The pigments themselves, compounds called ommochromes, don’t instantly break down. They’re still physically present inside the collapsed chromatophore sacs. The whitening isn’t caused by pigment destruction. It’s caused by the mechanical collapse of the structures that display those pigments.
The Role of Rigor Mortis
The transition from colorful to white isn’t always instantaneous. After death, the muscles attached to the chromatophores are no longer under neural control, but they don’t all relax at once. Some chromatophores remain partially expanded for a period, which is why a freshly caught squid still shows dark purple or reddish skin. The gradual relaxation of these muscles concludes roughly with the onset of rigor mortis in the mantle muscles, completing the shift from dark to light over the course of hours.

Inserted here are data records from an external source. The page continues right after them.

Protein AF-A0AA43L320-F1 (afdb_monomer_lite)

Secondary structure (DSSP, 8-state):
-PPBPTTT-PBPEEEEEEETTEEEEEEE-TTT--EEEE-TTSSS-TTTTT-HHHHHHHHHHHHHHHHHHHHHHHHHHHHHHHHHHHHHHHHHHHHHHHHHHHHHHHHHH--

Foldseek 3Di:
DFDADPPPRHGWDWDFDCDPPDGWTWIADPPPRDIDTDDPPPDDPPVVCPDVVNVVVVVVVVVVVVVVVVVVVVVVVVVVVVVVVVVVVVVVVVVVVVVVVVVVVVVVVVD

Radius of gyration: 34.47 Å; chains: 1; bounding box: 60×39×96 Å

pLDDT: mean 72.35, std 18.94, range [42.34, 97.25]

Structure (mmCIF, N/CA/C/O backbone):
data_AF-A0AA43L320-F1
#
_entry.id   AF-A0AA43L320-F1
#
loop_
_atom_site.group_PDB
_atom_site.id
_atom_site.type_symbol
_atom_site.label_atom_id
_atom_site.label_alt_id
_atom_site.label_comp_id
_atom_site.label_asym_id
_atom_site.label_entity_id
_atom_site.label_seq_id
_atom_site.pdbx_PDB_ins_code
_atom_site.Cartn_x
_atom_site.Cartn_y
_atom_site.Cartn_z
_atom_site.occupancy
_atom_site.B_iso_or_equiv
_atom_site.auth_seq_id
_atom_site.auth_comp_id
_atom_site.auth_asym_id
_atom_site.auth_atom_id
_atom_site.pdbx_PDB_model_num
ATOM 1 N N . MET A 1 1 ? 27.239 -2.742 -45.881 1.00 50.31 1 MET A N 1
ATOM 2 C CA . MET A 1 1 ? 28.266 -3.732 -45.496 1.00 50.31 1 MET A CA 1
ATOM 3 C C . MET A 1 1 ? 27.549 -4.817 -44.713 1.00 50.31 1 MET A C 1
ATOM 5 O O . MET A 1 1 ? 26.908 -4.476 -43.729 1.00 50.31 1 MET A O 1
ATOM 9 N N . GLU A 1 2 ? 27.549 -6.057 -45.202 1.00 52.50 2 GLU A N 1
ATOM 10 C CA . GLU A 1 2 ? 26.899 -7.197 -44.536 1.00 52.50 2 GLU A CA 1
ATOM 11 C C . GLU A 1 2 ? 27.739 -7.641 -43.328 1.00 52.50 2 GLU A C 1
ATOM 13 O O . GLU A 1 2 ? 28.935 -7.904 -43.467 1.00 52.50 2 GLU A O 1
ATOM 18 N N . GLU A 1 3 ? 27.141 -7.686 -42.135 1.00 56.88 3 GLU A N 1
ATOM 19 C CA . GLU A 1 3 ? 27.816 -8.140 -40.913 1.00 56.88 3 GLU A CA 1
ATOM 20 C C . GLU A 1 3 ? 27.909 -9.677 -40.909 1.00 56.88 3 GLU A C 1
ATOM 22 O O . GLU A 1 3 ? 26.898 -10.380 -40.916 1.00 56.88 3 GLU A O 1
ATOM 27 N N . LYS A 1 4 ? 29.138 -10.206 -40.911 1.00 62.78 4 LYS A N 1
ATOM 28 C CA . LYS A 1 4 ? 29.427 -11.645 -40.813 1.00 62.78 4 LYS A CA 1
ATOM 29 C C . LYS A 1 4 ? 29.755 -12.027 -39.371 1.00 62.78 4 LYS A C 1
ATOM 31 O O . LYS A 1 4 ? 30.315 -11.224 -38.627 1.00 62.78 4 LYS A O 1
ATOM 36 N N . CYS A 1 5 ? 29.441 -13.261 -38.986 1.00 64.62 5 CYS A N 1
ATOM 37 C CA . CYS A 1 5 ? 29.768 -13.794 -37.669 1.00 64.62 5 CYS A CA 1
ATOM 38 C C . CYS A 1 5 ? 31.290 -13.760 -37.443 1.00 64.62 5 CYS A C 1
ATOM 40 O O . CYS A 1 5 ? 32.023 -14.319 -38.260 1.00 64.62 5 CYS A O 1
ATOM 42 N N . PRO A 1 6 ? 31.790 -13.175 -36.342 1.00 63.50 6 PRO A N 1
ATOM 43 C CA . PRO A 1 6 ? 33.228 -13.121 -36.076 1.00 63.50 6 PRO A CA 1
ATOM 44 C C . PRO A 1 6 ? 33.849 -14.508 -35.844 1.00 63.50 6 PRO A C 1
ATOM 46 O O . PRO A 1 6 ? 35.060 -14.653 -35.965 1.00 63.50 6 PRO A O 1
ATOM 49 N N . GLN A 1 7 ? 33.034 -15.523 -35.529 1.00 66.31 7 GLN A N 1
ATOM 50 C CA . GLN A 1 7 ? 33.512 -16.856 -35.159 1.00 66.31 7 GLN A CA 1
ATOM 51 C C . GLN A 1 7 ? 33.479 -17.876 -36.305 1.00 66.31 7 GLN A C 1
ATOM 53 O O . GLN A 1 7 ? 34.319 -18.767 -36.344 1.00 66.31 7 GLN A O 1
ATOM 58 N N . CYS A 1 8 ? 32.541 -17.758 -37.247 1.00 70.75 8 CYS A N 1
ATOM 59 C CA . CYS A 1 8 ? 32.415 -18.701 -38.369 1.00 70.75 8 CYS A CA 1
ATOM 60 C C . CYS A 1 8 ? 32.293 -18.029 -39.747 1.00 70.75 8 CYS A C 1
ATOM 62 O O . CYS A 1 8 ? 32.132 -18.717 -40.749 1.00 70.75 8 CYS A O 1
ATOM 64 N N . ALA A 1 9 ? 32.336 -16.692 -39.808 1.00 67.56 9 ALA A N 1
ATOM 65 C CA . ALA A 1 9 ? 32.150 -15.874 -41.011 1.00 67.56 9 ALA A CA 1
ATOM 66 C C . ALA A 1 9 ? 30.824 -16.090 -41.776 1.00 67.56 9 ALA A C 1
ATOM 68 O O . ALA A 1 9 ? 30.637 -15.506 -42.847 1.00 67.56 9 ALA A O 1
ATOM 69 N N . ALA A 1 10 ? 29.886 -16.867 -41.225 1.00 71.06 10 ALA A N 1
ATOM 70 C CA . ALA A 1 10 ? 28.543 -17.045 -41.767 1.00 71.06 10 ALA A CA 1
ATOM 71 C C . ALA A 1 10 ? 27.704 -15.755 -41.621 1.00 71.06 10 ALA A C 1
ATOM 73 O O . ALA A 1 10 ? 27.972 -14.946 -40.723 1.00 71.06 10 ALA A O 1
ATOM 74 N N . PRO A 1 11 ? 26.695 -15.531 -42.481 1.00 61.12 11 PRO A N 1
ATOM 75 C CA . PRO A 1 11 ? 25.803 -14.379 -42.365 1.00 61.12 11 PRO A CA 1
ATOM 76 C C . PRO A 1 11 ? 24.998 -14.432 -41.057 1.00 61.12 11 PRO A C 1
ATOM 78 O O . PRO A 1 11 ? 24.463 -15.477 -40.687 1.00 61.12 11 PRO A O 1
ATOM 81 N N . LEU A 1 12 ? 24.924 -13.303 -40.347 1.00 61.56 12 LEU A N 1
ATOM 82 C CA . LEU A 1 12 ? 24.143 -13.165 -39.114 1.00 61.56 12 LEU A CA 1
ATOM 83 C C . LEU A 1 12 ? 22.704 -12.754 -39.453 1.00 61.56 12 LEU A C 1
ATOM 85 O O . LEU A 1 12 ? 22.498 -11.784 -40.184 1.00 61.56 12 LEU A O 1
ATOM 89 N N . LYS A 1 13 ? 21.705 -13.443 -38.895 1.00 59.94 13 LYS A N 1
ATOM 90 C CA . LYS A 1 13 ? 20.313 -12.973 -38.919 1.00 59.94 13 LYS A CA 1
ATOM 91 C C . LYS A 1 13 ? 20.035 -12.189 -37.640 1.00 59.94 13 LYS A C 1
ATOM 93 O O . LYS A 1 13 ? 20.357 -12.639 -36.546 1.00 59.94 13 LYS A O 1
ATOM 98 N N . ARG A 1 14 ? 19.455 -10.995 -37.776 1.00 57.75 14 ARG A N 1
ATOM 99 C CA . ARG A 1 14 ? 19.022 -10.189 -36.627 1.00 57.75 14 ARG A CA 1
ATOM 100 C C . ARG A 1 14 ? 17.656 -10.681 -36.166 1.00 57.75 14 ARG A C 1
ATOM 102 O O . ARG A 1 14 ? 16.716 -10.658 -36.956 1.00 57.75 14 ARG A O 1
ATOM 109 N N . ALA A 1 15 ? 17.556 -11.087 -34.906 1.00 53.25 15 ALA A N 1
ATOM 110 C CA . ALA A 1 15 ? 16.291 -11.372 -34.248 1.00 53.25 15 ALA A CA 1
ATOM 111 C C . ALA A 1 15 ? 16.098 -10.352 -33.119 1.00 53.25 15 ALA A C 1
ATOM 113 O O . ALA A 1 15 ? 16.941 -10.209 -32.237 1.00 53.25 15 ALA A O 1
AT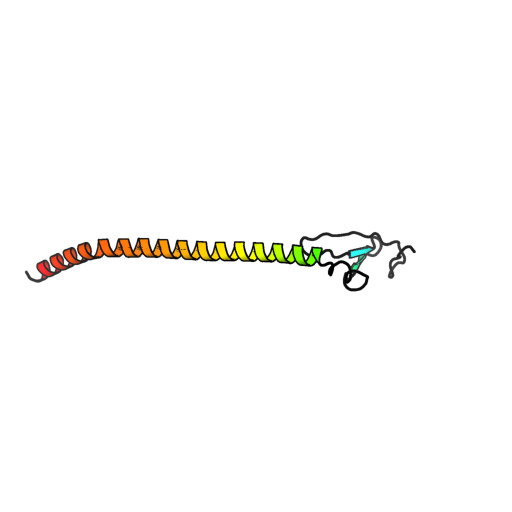OM 114 N N . THR A 1 16 ? 15.012 -9.588 -33.175 1.00 52.88 16 THR A N 1
ATOM 115 C CA . THR A 1 16 ? 14.664 -8.616 -32.136 1.00 52.88 16 THR A CA 1
ATOM 116 C C . THR A 1 16 ? 13.730 -9.304 -31.153 1.00 52.88 16 THR A C 1
ATOM 118 O O . THR A 1 16 ? 12.585 -9.593 -31.496 1.00 52.88 16 THR A O 1
ATOM 121 N N . GLU A 1 17 ? 14.201 -9.595 -29.942 1.00 46.91 17 GLU A N 1
ATOM 122 C CA . GLU A 1 17 ? 13.357 -10.193 -28.909 1.00 46.91 17 GLU A CA 1
ATOM 123 C C . GLU A 1 17 ? 12.870 -9.099 -27.951 1.00 46.91 17 GLU A C 1
ATOM 125 O O . GLU A 1 17 ? 13.636 -8.523 -27.176 1.00 46.91 17 GLU A O 1
ATOM 130 N N . ILE A 1 18 ? 11.579 -8.769 -28.040 1.00 47.12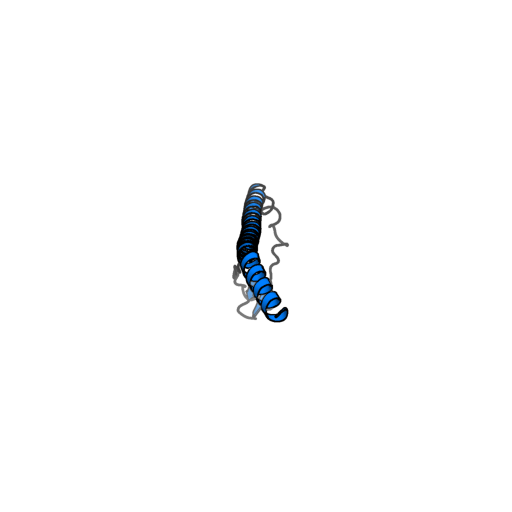 18 ILE A N 1
ATOM 131 C CA . ILE A 1 18 ? 10.936 -7.767 -27.184 1.00 47.12 18 ILE A CA 1
ATOM 132 C C . ILE A 1 18 ? 10.414 -8.486 -25.940 1.00 47.12 18 ILE A C 1
ATOM 134 O O . ILE A 1 18 ? 9.248 -8.871 -25.874 1.00 47.12 18 ILE A O 1
ATOM 138 N N . ASN A 1 19 ? 11.279 -8.685 -24.946 1.00 45.31 19 ASN A N 1
ATOM 139 C CA . ASN A 1 19 ? 10.837 -9.115 -23.623 1.00 45.31 19 ASN A CA 1
ATOM 140 C C . ASN A 1 19 ? 10.483 -7.886 -22.779 1.00 45.31 19 ASN A C 1
ATOM 142 O O . ASN A 1 19 ? 11.207 -6.893 -22.760 1.00 45.31 19 ASN A O 1
ATOM 146 N N . SER A 1 20 ? 9.340 -7.969 -22.098 1.00 45.88 20 SER A N 1
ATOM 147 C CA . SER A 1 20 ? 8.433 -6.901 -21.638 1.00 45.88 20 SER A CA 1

Studies tracking skin color in two species of squid during ice-cold storage found a surprisingly complex timeline. Japanese common squid showed dark purple-red skin immediately after catch, turned noticeably lighter within about 3 hours, then partially recovered some dark color over the next 48 hours before fading to nearly white by 120 hours (5 days). Spear squid followed a similar but faster pattern, becoming largely transparent within 3 hours, partially darkening again over the next 36 hours, then settling into a permanent white by 120 hours. That temporary darkening in the middle likely reflects the stiffening phase of rigor mortis briefly re-tensioning the chromatophore muscles before they fully break down.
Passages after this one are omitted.